*GIVEN RECORDS*:
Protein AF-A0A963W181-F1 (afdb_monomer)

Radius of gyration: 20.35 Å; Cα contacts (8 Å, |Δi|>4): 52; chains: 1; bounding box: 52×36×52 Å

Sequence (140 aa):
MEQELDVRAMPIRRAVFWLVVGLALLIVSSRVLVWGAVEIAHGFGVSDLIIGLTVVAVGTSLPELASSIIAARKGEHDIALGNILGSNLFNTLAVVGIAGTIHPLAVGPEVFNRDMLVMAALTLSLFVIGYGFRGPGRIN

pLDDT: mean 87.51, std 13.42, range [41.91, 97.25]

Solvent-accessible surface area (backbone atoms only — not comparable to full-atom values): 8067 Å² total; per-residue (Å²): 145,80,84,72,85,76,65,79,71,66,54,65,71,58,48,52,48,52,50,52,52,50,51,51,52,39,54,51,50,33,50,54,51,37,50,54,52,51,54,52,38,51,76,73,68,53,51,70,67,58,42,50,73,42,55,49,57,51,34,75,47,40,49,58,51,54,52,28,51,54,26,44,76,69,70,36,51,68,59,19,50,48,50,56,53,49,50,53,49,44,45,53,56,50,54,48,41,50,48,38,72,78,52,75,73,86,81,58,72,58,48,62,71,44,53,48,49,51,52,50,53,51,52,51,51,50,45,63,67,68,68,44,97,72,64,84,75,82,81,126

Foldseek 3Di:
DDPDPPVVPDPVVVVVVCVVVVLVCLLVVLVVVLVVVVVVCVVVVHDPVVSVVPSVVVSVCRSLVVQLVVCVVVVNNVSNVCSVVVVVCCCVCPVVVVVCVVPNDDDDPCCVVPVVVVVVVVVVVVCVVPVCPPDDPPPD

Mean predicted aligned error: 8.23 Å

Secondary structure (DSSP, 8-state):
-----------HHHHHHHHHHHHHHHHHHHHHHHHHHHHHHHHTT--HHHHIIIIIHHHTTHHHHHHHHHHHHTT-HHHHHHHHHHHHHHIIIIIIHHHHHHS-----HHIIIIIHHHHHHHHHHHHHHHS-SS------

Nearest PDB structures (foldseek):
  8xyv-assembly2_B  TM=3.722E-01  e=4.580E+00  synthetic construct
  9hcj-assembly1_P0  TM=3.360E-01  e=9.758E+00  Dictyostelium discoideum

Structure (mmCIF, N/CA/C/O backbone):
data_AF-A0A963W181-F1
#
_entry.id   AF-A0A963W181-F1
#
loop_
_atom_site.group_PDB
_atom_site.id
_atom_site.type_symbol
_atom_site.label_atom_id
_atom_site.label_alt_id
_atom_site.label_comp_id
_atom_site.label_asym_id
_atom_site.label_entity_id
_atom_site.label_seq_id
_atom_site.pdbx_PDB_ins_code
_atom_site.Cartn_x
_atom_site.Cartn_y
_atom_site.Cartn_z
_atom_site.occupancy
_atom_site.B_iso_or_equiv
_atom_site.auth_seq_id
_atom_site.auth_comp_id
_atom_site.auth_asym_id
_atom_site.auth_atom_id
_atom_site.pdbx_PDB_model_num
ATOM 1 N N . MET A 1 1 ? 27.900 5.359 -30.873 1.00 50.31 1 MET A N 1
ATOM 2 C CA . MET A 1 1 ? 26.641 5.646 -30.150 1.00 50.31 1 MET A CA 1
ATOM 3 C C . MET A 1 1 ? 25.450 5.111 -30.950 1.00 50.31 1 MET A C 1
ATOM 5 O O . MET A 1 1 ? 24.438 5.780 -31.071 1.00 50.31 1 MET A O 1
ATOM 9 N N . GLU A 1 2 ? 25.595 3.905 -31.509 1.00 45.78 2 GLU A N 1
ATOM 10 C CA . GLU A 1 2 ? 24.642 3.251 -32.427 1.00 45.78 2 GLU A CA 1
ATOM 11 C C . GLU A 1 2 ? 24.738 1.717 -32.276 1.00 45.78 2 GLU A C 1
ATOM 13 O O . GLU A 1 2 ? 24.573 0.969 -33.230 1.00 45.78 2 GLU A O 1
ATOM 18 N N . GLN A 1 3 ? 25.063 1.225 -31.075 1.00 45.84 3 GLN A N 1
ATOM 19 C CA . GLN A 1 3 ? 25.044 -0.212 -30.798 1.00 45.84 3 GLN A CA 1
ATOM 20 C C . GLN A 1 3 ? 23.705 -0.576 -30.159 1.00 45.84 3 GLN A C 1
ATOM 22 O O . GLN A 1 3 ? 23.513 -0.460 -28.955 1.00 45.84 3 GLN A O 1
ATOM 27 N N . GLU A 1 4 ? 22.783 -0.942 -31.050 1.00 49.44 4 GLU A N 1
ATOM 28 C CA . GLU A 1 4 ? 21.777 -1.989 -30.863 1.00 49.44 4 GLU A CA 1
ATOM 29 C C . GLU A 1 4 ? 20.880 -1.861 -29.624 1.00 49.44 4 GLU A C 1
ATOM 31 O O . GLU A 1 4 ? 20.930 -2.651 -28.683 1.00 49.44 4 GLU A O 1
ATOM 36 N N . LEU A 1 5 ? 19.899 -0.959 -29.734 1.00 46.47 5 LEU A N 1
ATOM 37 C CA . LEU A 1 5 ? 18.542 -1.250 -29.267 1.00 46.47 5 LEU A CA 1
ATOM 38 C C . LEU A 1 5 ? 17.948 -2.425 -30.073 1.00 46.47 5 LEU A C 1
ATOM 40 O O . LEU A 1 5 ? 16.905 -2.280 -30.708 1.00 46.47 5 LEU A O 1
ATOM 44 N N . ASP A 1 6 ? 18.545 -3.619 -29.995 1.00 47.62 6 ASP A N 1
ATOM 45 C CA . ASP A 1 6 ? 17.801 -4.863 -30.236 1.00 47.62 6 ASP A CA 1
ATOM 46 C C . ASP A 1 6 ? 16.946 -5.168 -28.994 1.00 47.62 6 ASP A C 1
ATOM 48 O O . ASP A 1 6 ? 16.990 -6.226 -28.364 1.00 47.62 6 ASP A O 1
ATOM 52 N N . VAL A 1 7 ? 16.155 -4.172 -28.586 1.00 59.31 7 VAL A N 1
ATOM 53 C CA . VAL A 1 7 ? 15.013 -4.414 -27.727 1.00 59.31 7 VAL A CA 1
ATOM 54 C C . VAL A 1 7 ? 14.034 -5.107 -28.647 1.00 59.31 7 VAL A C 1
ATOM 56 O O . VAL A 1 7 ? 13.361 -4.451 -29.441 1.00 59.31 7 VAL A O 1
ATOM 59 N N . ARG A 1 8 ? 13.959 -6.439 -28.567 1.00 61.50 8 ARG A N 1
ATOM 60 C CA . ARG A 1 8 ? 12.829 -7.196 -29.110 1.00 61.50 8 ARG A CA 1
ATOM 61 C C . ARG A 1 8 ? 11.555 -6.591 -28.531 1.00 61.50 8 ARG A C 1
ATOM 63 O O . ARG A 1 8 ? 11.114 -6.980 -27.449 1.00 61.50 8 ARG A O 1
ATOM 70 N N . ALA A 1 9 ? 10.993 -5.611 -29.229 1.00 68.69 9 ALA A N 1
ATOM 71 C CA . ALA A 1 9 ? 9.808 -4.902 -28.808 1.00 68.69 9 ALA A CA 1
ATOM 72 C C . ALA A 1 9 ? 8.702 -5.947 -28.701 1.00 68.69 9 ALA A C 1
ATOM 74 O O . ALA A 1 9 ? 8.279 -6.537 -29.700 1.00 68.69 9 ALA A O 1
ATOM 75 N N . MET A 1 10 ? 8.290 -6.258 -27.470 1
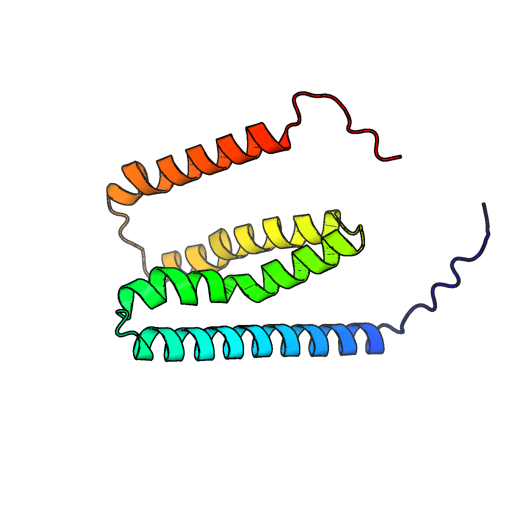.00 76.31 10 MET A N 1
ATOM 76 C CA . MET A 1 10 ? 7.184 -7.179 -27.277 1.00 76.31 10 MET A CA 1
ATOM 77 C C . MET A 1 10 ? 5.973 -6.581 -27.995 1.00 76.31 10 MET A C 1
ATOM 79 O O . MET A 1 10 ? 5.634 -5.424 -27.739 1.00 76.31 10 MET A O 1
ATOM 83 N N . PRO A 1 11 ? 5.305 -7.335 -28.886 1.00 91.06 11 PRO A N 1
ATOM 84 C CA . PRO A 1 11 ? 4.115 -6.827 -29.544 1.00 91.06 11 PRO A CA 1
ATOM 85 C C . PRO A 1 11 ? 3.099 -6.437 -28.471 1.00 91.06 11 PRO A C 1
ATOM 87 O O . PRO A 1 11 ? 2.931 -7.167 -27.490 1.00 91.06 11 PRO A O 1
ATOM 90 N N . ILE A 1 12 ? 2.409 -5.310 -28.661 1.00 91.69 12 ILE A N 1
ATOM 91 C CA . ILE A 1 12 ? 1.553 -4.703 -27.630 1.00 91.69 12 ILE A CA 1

*INSTRUCTIONS FOR THE TASK*: From the listing above, return the lines starting at the one with "ATOM 54 C C" and ending at the one with "ATOM 61 C C", both kept, exactly as they appear and nothing more.

*EXERCISE RESULT*:
ATOM 54 C C . VAL A 1 7 ? 14.034 -5.107 -28.647 1.00 59.31 7 VAL A C 1
ATOM 56 O O . VAL A 1 7 ? 13.361 -4.451 -29.441 1.00 59.31 7 VAL A O 1
ATOM 59 N N . ARG A 1 8 ? 13.959 -6.439 -28.567 1.00 61.50 8 ARG A N 1
ATOM 60 C CA . ARG A 1 8 ? 12.829 -7.196 -29.110 1.00 61.50 8 ARG A CA 1
ATOM 61 C C . ARG A 1 8 ? 11.555 -6.591 -28.531 1.00 61.50 8 ARG A C 1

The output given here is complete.